Numerous studies have evaluated the metabolism of aspartame and the pharmacokinetics of its components - aspartate, phenylalanine, and methanol. Such studies have involved healthy adults, infants, children, and adolescents, PKU heterozygous adults, PKU homozygous individuals, and individuals sensitive to MSG. Studies included acute-dose, repeated-dose, and long-term dose regimens. In healthy adults and children, even after enormous doses, aspartame does not result in plasma concentrations of its components that are of safety concern. Plasma aspartate concentrations remained within the normal range even after bolus doses of aspartame as high as 200 mg/kg. The doses of aspartame used in studies with the other subpopulations have ranged from 4 to 100 mg/kg body wt. Plasma phenylalanine concentrations observed after large-bolus and repeated doses of aspartame were comparable to the normal postprandial range in both healthy adults and PKUH and well below those in untreated PKU. Blood methanol concentrations were not detectable after aspartame doses as high as 34 mg/kg body wt when ingested as a single bolus or about 70 mg/kg body wt when administered as eight divided doses at hourly intervals.
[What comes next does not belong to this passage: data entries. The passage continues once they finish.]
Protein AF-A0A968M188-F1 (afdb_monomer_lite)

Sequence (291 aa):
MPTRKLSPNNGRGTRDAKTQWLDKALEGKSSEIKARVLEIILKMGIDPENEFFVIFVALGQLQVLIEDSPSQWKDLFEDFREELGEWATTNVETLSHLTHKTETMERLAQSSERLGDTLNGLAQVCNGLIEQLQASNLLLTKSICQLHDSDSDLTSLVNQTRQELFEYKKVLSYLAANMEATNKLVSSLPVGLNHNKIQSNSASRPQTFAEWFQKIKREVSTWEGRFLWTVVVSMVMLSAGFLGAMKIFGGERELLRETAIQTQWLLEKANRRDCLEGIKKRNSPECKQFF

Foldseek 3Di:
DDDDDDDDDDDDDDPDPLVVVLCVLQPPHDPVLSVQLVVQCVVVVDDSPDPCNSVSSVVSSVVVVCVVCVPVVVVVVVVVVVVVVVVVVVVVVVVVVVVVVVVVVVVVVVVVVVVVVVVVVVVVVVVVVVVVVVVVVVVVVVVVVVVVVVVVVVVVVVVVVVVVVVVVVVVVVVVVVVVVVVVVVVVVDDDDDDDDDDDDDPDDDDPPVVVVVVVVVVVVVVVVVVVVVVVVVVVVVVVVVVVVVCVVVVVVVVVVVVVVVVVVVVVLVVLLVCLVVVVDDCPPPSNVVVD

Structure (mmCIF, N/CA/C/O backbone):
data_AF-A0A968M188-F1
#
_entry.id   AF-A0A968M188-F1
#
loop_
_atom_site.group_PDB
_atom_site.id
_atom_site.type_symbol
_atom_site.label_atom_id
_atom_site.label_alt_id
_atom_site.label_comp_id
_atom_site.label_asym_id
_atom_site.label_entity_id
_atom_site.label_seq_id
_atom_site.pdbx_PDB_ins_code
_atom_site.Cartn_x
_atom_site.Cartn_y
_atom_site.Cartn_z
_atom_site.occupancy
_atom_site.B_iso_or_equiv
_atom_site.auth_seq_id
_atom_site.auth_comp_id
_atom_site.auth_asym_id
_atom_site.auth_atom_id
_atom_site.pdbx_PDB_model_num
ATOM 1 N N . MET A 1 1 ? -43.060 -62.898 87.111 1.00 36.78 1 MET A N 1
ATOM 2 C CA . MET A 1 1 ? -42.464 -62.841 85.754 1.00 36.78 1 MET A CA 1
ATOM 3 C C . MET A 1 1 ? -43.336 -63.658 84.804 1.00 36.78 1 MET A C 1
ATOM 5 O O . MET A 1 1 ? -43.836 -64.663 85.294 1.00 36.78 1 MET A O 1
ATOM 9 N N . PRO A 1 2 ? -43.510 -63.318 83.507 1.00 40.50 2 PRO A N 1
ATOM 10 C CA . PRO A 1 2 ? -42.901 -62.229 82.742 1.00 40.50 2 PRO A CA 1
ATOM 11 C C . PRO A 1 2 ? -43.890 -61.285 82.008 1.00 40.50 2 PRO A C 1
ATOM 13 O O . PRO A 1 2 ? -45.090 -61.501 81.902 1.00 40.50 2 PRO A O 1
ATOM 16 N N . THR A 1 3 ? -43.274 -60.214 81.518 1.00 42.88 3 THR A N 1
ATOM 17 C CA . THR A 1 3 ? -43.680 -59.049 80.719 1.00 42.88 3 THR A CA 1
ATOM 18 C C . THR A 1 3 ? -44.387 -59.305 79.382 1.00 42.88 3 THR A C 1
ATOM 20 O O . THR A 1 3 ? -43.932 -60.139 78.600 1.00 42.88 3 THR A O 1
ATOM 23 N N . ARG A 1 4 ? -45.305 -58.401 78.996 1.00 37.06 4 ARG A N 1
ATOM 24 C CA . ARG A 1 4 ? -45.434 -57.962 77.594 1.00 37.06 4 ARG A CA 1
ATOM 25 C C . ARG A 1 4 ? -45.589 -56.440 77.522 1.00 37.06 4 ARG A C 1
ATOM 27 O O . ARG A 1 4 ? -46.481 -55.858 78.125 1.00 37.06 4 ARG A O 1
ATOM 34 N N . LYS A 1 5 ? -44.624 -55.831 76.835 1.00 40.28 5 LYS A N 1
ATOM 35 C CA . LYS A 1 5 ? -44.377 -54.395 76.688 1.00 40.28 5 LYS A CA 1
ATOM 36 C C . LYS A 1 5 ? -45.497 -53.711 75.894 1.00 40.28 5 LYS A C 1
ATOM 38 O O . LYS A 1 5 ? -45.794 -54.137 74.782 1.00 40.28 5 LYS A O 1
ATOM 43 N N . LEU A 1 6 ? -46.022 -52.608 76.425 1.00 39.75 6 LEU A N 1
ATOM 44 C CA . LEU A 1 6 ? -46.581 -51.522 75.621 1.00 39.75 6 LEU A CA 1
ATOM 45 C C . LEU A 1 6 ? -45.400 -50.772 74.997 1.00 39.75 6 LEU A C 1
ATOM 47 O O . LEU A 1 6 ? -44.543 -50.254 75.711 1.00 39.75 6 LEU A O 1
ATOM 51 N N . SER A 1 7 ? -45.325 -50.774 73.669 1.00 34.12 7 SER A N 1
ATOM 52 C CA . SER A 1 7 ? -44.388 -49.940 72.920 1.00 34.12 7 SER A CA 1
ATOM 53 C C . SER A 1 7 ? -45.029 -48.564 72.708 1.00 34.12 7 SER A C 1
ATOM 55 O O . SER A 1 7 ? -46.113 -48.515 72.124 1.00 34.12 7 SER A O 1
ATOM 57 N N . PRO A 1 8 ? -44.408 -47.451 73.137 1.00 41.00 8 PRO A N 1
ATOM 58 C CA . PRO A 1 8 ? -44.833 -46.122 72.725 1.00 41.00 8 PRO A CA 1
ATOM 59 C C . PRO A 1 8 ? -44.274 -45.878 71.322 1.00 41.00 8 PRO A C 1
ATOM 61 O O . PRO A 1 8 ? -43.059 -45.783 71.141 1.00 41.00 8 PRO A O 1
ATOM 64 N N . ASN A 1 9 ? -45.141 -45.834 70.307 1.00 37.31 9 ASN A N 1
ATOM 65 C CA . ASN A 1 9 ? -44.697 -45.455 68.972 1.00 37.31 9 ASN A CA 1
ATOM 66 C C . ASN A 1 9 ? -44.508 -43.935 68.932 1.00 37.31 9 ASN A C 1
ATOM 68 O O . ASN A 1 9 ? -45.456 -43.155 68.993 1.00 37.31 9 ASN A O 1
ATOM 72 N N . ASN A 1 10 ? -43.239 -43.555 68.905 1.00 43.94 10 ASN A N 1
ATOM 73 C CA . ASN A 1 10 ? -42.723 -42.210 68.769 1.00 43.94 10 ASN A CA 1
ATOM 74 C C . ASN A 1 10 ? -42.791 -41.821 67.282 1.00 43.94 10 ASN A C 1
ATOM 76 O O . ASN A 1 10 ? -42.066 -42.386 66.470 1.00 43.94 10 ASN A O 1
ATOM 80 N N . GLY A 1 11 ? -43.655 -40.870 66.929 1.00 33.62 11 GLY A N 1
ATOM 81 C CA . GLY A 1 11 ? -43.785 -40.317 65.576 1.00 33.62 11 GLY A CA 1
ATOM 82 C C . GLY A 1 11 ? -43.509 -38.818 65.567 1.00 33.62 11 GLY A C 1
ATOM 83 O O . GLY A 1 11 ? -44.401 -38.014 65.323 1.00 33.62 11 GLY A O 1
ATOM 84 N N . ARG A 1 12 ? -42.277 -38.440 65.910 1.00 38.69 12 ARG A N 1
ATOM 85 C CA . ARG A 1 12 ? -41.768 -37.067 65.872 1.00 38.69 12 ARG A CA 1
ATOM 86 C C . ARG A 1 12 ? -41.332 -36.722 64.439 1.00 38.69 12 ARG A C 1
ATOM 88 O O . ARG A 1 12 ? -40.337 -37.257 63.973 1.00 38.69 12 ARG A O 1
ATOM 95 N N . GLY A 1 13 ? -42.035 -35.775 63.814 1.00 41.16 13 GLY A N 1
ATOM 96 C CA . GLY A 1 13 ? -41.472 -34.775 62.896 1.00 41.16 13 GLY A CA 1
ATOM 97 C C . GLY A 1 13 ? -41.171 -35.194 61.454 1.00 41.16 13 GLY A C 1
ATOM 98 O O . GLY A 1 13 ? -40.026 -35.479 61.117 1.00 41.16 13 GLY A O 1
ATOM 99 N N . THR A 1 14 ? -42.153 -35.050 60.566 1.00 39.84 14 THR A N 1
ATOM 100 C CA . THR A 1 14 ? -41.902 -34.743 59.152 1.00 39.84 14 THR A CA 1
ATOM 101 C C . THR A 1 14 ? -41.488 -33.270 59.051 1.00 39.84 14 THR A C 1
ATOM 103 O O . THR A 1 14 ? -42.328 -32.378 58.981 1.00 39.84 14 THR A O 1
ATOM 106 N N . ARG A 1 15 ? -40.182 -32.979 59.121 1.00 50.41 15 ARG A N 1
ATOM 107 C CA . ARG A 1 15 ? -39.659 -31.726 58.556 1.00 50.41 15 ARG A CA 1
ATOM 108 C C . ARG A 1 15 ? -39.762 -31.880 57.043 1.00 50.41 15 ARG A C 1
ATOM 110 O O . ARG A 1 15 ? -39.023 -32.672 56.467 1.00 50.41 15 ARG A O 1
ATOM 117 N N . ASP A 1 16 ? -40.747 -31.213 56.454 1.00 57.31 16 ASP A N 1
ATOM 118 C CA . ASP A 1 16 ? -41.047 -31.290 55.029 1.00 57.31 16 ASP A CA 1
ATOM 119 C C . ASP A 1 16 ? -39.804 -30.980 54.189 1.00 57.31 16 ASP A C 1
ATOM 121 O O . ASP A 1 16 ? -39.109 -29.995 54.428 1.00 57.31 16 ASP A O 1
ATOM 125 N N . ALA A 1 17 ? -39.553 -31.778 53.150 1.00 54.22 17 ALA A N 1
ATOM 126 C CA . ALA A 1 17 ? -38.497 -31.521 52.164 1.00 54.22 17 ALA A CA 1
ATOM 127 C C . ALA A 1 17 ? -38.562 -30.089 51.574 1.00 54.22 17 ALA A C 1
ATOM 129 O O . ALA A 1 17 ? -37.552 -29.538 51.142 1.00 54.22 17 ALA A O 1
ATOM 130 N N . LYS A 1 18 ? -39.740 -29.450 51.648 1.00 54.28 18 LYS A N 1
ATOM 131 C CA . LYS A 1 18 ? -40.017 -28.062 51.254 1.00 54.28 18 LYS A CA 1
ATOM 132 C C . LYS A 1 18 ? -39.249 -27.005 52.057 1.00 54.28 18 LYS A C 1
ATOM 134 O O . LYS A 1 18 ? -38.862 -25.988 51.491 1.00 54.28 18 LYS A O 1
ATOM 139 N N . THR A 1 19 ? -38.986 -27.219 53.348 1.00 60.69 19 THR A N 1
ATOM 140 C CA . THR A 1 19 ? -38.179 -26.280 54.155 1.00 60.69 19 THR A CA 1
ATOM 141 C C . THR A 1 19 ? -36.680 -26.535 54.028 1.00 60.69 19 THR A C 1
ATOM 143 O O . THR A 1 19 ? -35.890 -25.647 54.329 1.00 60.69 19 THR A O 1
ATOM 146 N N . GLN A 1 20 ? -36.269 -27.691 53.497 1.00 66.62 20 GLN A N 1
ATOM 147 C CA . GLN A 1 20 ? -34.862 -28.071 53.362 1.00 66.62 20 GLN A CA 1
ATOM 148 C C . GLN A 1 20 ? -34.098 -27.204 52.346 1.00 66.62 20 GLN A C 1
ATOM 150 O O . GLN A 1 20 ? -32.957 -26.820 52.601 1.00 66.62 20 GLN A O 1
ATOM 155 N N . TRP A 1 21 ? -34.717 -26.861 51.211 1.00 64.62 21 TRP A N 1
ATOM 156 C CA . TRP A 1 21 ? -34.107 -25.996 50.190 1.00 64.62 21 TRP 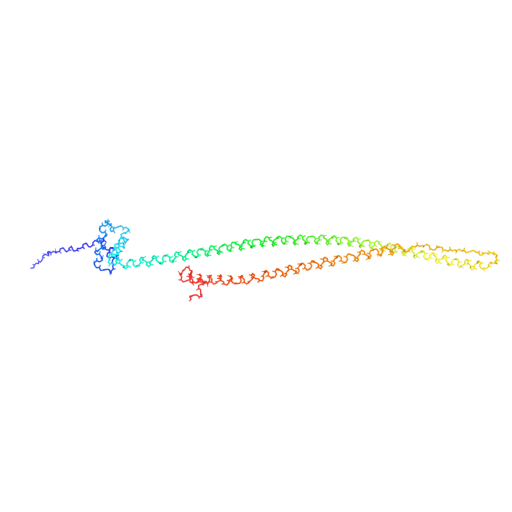A CA 1
ATOM 157 C C . TRP A 1 21 ? -34.009 -24.542 50.643 1.00 64.62 21 TRP A C 1
ATOM 159 O O . TRP A 1 21 ? -33.003 -23.884 50.387 1.00 64.62 21 TRP A O 1
ATOM 169 N N . LEU A 1 22 ? -35.014 -24.070 51.381 1.00 67.12 22 LEU A N 1
ATOM 170 C CA . LEU A 1 22 ? -35.000 -22.756 52.011 1.00 67.12 22 LEU A CA 1
ATOM 171 C C . LEU A 1 22 ? -33.937 -22.677 53.113 1.00 67.12 22 LEU A C 1
ATOM 173 O O . LEU A 1 22 ? -33.162 -21.729 53.154 1.00 67.12 22 LEU A O 1
ATOM 177 N N . ASP A 1 23 ? -33.852 -23.691 53.975 1.00 69.94 23 ASP A N 1
ATOM 178 C CA . ASP A 1 23 ? -32.859 -23.742 55.049 1.00 69.94 23 ASP A CA 1
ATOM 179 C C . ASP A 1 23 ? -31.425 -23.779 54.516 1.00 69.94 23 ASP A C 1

Regardless of dose, blood formate concentrations did not change from baseline levels after aspartame administration. Evaluations of urinary formate excretion after single bolus doses of aspartame as high as 200 mg/kg body t demonstrated the body's ability to rapidly metabolize methanol and excrete formate. Thus, even when administered at levels well above 90th percentile average daily consumption, the risk of adverse effects from aspartame or its metabolic components is negligible, strongly supporting the safety of aspartame under its intended conditions of use.